Are you on GKE COS nodes? I was able to get things started by building an Ubuntu node pool and pining my containers there.
edit: To add more details here I get the following error when running on COS based images in GKE regardless of utilizing
docker:24.0.6-dind-rootlessordocker:dind-rootlessError Message:
time="2024-05-03T22:57:33.920775537Z" level=info msg="unable to detect if iptables supports xlock: 'iptables --wait -L -n': `iptables v1.8.10 (nf_tables): Could not fetch rule set generation id: Invalid argument`" error="exit status 4" time="2024-05-03T22:57:33.947346735Z" level=info msg="stopping event stream following graceful shutdown" error="<nil>" module=libcontainerd namespace=moby time="2024-05-03T22:57:33.947888475Z" level=info msg="stopping healthcheck following graceful shutdown" module=libcontainerd time="2024-05-03T22:57:33.947924935Z" level=info msg="stopping event stream following graceful shutdown" error="context canceled" module=libcontainerd namespace=plugins.moby failed to start daemon: Error initializing network controller: error obtaining controller instance: failed to register "bridge" driver: failed to create NAT chain DOCKER: iptables failed: iptables -t nat -N DOCKER: iptables v1.8.10 (nf_tables): Could not fetch rule set generation id: Invalid argument (exit status 4) [rootlesskit:child ] error: command [docker-init -- dockerd --host=unix:///socket/docker.sock] exited: exit status 1 [rootlesskit:parent] error: child exited: exit status 1The GKE Ubuntu based OS image seems to start fine for either.
Yes, we are using GKE COS and we have it working right now, its interesting you are running into issues as well despite the changes.

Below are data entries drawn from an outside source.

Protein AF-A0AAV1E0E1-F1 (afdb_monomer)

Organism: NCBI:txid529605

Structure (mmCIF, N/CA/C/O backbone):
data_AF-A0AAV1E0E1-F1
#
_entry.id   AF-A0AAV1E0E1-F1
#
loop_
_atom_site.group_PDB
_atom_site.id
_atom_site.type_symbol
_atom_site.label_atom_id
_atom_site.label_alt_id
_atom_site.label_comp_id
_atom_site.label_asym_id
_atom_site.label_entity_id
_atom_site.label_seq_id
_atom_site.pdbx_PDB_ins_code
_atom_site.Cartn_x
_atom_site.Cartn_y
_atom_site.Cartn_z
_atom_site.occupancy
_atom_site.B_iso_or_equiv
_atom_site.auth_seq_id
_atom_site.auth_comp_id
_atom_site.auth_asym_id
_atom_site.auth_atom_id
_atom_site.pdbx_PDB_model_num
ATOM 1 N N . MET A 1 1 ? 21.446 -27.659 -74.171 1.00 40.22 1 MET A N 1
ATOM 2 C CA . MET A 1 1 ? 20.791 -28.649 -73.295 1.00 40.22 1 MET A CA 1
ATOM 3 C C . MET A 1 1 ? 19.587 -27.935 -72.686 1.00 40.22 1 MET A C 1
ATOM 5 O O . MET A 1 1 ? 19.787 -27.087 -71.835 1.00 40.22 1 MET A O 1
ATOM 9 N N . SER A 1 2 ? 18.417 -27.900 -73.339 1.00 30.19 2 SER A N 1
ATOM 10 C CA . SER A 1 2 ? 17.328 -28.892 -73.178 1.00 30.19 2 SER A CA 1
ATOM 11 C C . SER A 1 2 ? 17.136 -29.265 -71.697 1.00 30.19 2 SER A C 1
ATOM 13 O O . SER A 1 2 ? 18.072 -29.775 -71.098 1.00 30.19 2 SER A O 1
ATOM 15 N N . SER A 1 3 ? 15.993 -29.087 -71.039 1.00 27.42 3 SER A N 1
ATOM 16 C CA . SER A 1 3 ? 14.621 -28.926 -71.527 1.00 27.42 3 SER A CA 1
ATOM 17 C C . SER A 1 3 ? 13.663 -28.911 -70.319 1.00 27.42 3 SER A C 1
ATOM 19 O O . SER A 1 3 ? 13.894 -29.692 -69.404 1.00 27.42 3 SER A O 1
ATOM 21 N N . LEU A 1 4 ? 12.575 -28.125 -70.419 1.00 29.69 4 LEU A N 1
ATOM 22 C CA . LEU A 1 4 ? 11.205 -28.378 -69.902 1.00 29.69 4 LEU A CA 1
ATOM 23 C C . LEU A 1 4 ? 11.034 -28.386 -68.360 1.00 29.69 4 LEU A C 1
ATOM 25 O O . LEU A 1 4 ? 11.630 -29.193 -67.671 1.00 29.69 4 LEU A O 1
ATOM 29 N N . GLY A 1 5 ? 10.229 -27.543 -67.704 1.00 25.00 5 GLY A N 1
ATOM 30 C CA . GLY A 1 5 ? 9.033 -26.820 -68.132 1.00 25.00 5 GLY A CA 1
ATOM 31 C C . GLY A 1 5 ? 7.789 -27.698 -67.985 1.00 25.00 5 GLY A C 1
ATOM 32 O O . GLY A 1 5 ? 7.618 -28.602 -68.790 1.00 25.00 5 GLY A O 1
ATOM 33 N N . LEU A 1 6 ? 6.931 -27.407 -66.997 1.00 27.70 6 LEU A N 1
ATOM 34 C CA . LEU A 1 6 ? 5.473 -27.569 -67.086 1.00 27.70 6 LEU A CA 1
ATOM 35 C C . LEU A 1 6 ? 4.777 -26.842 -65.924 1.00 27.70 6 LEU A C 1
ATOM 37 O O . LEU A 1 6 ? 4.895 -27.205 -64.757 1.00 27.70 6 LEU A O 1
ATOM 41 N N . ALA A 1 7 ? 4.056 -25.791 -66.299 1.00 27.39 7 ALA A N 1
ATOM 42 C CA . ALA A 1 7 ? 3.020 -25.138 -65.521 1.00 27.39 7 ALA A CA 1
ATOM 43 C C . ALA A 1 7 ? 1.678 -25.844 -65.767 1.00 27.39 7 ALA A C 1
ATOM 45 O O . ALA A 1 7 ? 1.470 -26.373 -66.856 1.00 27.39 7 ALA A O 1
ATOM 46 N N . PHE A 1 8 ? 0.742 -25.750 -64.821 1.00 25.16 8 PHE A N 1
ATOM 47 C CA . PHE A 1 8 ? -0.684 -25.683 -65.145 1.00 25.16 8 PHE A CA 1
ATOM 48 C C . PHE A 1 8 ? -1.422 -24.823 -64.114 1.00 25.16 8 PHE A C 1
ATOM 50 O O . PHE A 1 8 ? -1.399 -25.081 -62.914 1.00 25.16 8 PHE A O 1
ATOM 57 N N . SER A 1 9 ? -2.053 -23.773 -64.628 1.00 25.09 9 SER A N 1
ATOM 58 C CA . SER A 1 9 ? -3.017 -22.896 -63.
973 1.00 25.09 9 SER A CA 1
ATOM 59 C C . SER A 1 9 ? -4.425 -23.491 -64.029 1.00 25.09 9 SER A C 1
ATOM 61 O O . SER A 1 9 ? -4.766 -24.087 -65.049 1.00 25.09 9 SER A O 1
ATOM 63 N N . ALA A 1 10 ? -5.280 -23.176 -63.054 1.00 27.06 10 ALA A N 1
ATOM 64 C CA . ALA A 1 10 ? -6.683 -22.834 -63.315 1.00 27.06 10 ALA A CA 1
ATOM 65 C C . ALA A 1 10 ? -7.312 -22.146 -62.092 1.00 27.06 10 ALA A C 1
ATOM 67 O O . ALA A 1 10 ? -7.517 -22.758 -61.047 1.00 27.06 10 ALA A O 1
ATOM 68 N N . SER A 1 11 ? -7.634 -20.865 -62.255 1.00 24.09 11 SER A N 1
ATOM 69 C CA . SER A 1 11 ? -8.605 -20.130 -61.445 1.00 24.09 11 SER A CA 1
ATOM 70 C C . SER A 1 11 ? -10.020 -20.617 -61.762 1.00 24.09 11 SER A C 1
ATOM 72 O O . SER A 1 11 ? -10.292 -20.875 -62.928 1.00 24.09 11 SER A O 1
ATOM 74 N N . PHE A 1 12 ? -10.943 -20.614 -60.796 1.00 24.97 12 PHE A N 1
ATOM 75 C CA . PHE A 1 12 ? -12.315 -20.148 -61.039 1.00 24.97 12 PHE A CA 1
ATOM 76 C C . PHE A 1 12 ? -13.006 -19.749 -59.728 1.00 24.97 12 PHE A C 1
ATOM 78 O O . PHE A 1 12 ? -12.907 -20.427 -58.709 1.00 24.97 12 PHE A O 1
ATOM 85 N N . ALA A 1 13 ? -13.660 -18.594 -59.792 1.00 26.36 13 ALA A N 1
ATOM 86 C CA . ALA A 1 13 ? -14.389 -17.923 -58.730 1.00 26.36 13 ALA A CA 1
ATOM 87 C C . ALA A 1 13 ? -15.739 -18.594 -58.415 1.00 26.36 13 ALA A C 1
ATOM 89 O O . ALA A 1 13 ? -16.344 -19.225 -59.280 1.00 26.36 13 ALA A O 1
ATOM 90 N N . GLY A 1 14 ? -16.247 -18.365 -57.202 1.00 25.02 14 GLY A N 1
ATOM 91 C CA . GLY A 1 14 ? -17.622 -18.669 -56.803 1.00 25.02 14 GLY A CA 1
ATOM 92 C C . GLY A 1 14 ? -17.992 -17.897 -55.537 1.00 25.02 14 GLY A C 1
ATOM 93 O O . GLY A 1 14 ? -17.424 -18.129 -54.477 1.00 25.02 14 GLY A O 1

We are using gke version 1.28.7-gke.1026000 just in case this matters.
@dillon-cullinan I also don't believe that
echo 'runner:x:1001:1001:runner:/home/runner:/bin/ash' >> /dind-etc/passwdis a typo of bash I believe this is an image without bash installed and it should be /bin/ash. You can see the unmodified file in the dind-rootless container are all /bin/ash[...]

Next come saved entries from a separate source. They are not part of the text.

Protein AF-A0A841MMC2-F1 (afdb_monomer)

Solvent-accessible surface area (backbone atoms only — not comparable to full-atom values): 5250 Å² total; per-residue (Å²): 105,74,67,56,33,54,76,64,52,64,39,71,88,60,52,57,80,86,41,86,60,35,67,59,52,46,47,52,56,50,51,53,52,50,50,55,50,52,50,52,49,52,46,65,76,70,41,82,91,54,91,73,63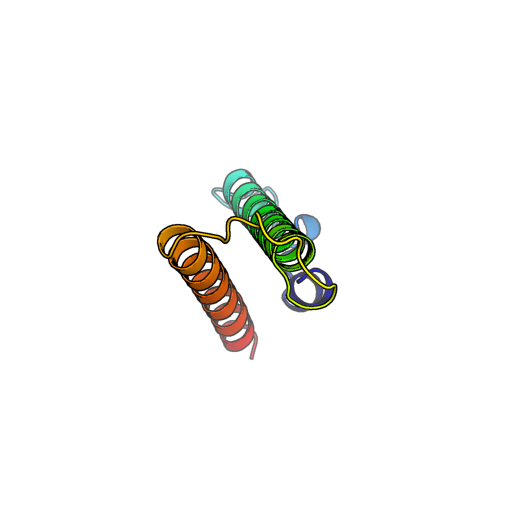,98,80,68,79,78,86,56,71,68,56,55,52,50,51,52,52,55,50,50,56,52,51,50,54,54,49,54,56,50,62,78,71,110

pLDDT: mean 88.81, std 6.69, range [65.38, 95.81]

Secondary structure (DSSP, 8-state):
-HHHHHHTT-SGGGS-TTSTTHHHHHHHHHHHHHHHHHHHHHHHHH-SSS---TT--PPPHHHHHHHHHHHHHHHHHHHHHHHTT-

Sequence (86 aa):
MKETTKLLKLTPNDIPNETKAASSIKQILGSLSAVVQGIAEVRNEYGSGHGKDGNFRGLQPRHAKLAVGAASTLAVYLLETYELKK

InterPro domains:
  IPR026001 Abortive infection protein-like, C-terminal domain [PF14355] (2-82)

Radius of gyration: 16.63 Å; Cα contacts (8 Å, |Δi|>4): 26; chains: 1; bounding box: 44×20×50 Å

Mean predicted aligned error: 5.1 Å

Foldseek 3Di:
DVVLCVVLLVALVSQDPPDVCSVVSNVVVVVLVVLVVVLVVLCVVQPPPDDDDPPDDHDDVVVVVVNVVSVVVVVVVSVVSVVVVD

Structure (mmCIF, N/CA/C/O backbone):
data_AF-A0A841MMC2-F1
#
_entry.id   AF-A0A841MMC2-F1
#
loop_
_atom_site.group_PDB
_atom_site.id
_atom_site.type_symbol
_atom_site.label_atom_id
_atom_site.label_alt_id
_atom_site.label_comp_id
_atom_site.label_asym_id
_atom_site.label_entity_id
_atom_site.label_seq_id
_atom_site.pdbx_PDB_ins_code
_atom_site.Cartn_x
_atom_site.Cartn_y
_atom_site.Cartn_z
_atom_site.occupancy
_atom_site.B_iso_or_equiv
_atom_site.auth_seq_id
_atom_site.auth_comp_id
_atom_site.auth_asym_id
_atom_site.auth_atom_id
_atom_site.pdbx_PDB_model_num
ATOM 1 N N . MET A 1 1 ? -5.113 8.047 -2.107 1.00 84.19 1 MET A N 1
ATOM 2 C CA . MET A 1 1 ? -4.618 7.539 -0.809 1.00 84.19 1 MET A CA 1
ATOM 3 C C . MET A 1 1 ? -5.063 8.417 0.354 1.00 84.19 1 MET A C 1
ATOM 5 O O . MET A 1 1 ? -5.955 7.973 1.053 1.00 84.19 1 MET A O 1
ATOM 9 N N . LYS A 1 2 ? -4.546 9.649 0.534 1.00 85.81 2 LYS A N 1
ATOM 10 C CA . LYS A 1 2 ? -4.919 10.527 1.672 1.00 85.81 2 LYS A CA 1
ATOM 11 C C . LYS A 1 2 ? -6.431 10.718 1.863 1.00 85.81 2 LYS A C 1
ATOM 13 O O . LYS A 1 2 ? -6.938 10.480 2.951 1.00 85.81 2 LYS A O 1
ATOM 18 N N . GLU A 1 3 ? -7.152 11.101 0.810 1.00 90.94 3 GLU A N 1
ATOM 19 C CA . GLU A 1 3 ? -8.608 11.293 0.922 1.00 90.94 3 GLU A CA 1
ATOM 20 C C . GLU A 1 3 ? -9.348 9.975 1.174 1.00 90.94 3 GLU A C 1
ATOM 22 O O . GLU A 1 3 ? -10.250 9.913 2.002 1.00 90.94 3 GLU A O 1
ATOM 27 N N . THR A 1 4 ? -8.921 8.890 0.523 1.00 91.81 4 THR A N 1
ATOM 28 C CA . THR A 1 4 ? -9.496 7.553 0.718 1.00 91.81 4 THR A CA 1
ATOM 29 C C . THR A 1 4 ? -9.355 7.089 2.168 1.00 91.81 4 THR A C 1
ATOM 31 O O . THR A 1 4 ? -10.340 6.683 2.774 1.00 91.81 4 THR A O 1
ATOM 34 N N . THR A 1 5 ? -8.161 7.187 2.763 1.00 90.69 5 THR A N 1
ATOM 35 C CA . THR A 1 5 ? -7.936 6.776 4.157 1.00 90.69 5 THR A CA 1
ATOM 36 C C . THR A 1 5 ? -8.687 7.662 5.142 1.00 90.69 5 THR A C 1
ATOM 38 O O . THR A 1 5 ? -9.187 7.153 6.140 1.00 90.69 5 THR A O 1
ATOM 41 N N . LYS A 1 6 ? -8.840 8.959 4.848 1.00 91.25 6 LYS A N 1
ATOM 42 C CA . LYS A 1 6 ? -9.679 9.873 5.634 1.00 91.25 6 LYS A CA 1
ATOM 43 C C . LYS A 1 6 ? -11.149 9.453 5.621 1.00 91.25 6 LYS A C 1
ATOM 45 O O . LYS A 1 6 ? -11.749 9.300 6.680 1.00 91.25 6 LYS A O 1
ATOM 50 N N . LEU A 1 7 ? -11.724 9.217 4.442 1.00 93.00 7 LEU A N 1
ATOM 51 C CA . LEU A 1 7 ?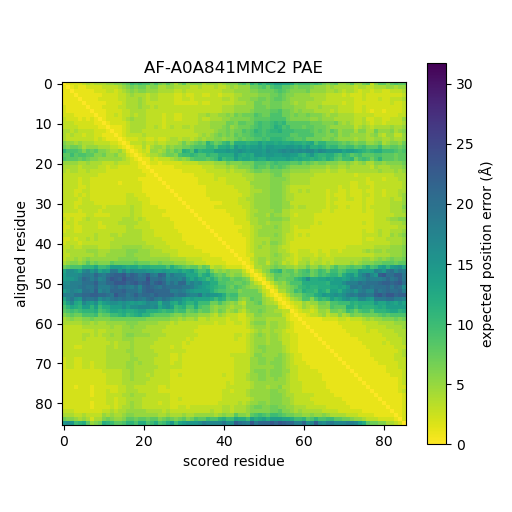 -13.121 8.787 4.303 1.00 93.00 7 LEU A CA 1
ATOM 52 C C . LEU A 1 7 ? -13.366 7.413 4.944 1.00 93.00 7 LEU A C 1
ATOM 54 O O . LEU A 1 7 ? -14.398 7.184 5.573 1.00 93.00 7 LEU A O 1
ATOM 58 N N . LEU A 1 8 ? -12.384 6.516 4.855 1.00 92.69 8 LEU A N 1
ATOM 59 C CA . LEU A 1 8 ? -12.431 5.197 5.478 1.00 92.69 8 LEU A CA 1
ATOM 60 C C . LEU A 1 8 ? -12.060 5.204 6.966 1.00 92.69 8 LEU A C 1
ATOM 62 O O . LEU A 1 8 ? -12.012 4.137 7.567 1.00 92.69 8 LEU A O 1
ATOM 66 N N . LYS A 1 9 ? -11.873 6.362 7.609 1.00 91.69 9 LYS A N 1
ATOM 67 C CA . LYS A 1 9 ? -11.464 6.459 9.021 1.00 91.69 9 LYS A CA 1
ATOM 68 C C . LYS A 1 9 ? -10.252 5.567 9.355 1.00 91.69 9 LYS A C 1
ATOM 70 O O . LYS A 1 9 ? -10.265 4.813 10.321 1.00 91.69 9 LYS A O 1
ATOM 75 N N . LEU A 1 10 ? -9.244 5.591 8.488 1.00 89.25 10 LEU A N 1
ATOM 76 C CA . LEU A 1 10 ? -7.972 4.876 8.629 1.00 89.25 10 LEU A CA 1
ATOM 77 C C . LEU A 1 10 ? -6.823 5.845 8.946 1.00 89.25 10 LEU A C 1
ATOM 79 O O . LEU A 1 10 ? -5.654 5.531 8.722 1.00 89.25 10 LEU A O 1
ATOM 83 N N . THR A 1 11 ? -7.121 7.063 9.402 1.00 89.19 11 THR A N 1
ATOM 84 C CA . THR A 1 11 ? -6.076 7.997 9.824 1.00 89.19 11 THR A CA 1
ATOM 85 C C . THR A 1 11 ? -5.635 7.684 11.254 1.00 89.19 11 THR A C 1
ATOM 87 O O . THR A 1 11 ? -6.380 7.061 12.012 1.00 89.19 11 THR A O 1
ATOM 90 N N . PRO A 1 12 ? -4.442 8.134 11.685 1.00 85.56 12 PRO A N 1
ATOM 91 C CA . PRO A 1 12 ? -3.994 7.917 13.060 1.00 85.56 12 PRO A CA 1
ATOM 92 C C . PRO A 1 12 ? -4.968 8.425 14.133 1.00 85.56 12 PRO A C 1
ATOM 94 O O . PRO A 1 12 ? -4.982 7.873 15.232 1.00 85.56 12 PRO A O 1
ATOM 97 N N . ASN A 1 13 ? -5.777 9.440 13.812 1.00 87.81 13 ASN A N 1
ATOM 98 C CA . ASN A 1 13 ? -6.779 10.014 14.714 1.00 87.81 13 ASN A CA 1
ATOM 99 C C . ASN A 1 13 ? -8.035 9.142 14.843 1.00 87.81 13 ASN A C 1
ATOM 101 O O . ASN A 1 13 ? -8.761 9.266 15.822 1.00 87.81 13 ASN A O 1
ATOM 105 N N . ASP A 1 14 ? -8.279 8.256 13.878 1.00 89.62 14 ASP A N 1
ATOM 106 C CA . ASP A 1 14 ? -9.429 7.353 13.877 1.00 89.62 14 ASP A CA 1
ATOM 107 C C . ASP A 1 14 ? -9.169 6.052 14.650 1.00 89.62 14 ASP A C 1
ATOM 109 O O . ASP A 1 14 ? -10.089 5.265 14.858 1.00 89.62 14 ASP A O 1
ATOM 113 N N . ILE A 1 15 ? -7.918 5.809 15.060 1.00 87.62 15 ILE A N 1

Thank you for the correction, I've edited my previous comment.
On RunnerDeployments the setup is much easier from what I've experienced. The PodSpec has a value you set: dockerdWithinRunnerContainer: true .
For our containers we basically pulled bits and pieces from here: https://github.com/actions/actions-runner-controller/blob/master/runner/actions-runner-dind-rootless.ubuntu-20.04.dockerfile
Added the relevant lines from that Dockerfile into our custom stuff and it worked, you can probably just use this image as a base if it fits your use case.
Snippet of the runner container values:
command:
- bash
- -c
- "mkdir -p /home/runner/.docker/docker /home/runner/.local/share && ln -s /home/runner/.docker/docker /home/runner/.local/share/docker && /bin/bash /usr/bin/entrypoint-dind-rootless.sh"
securityContext:
privileged: true
With the dockerd value set and the proper image, it all works with a singular container inside the pod, no dind container, no init containers. Much cleaner in general.
We are currently on 1.26 due to many many developers that won't move off deprecated API versions for a few things. I will see if we can get to 1.28 and try again.
I ended up putting my socket in a volume and sharing it to /var/run/docker.sock.
What other adjustments did you need to make to do this? I assumed simply having the emptyDir dind-sock mounted to /var/run in both containers would be enough but obviously not.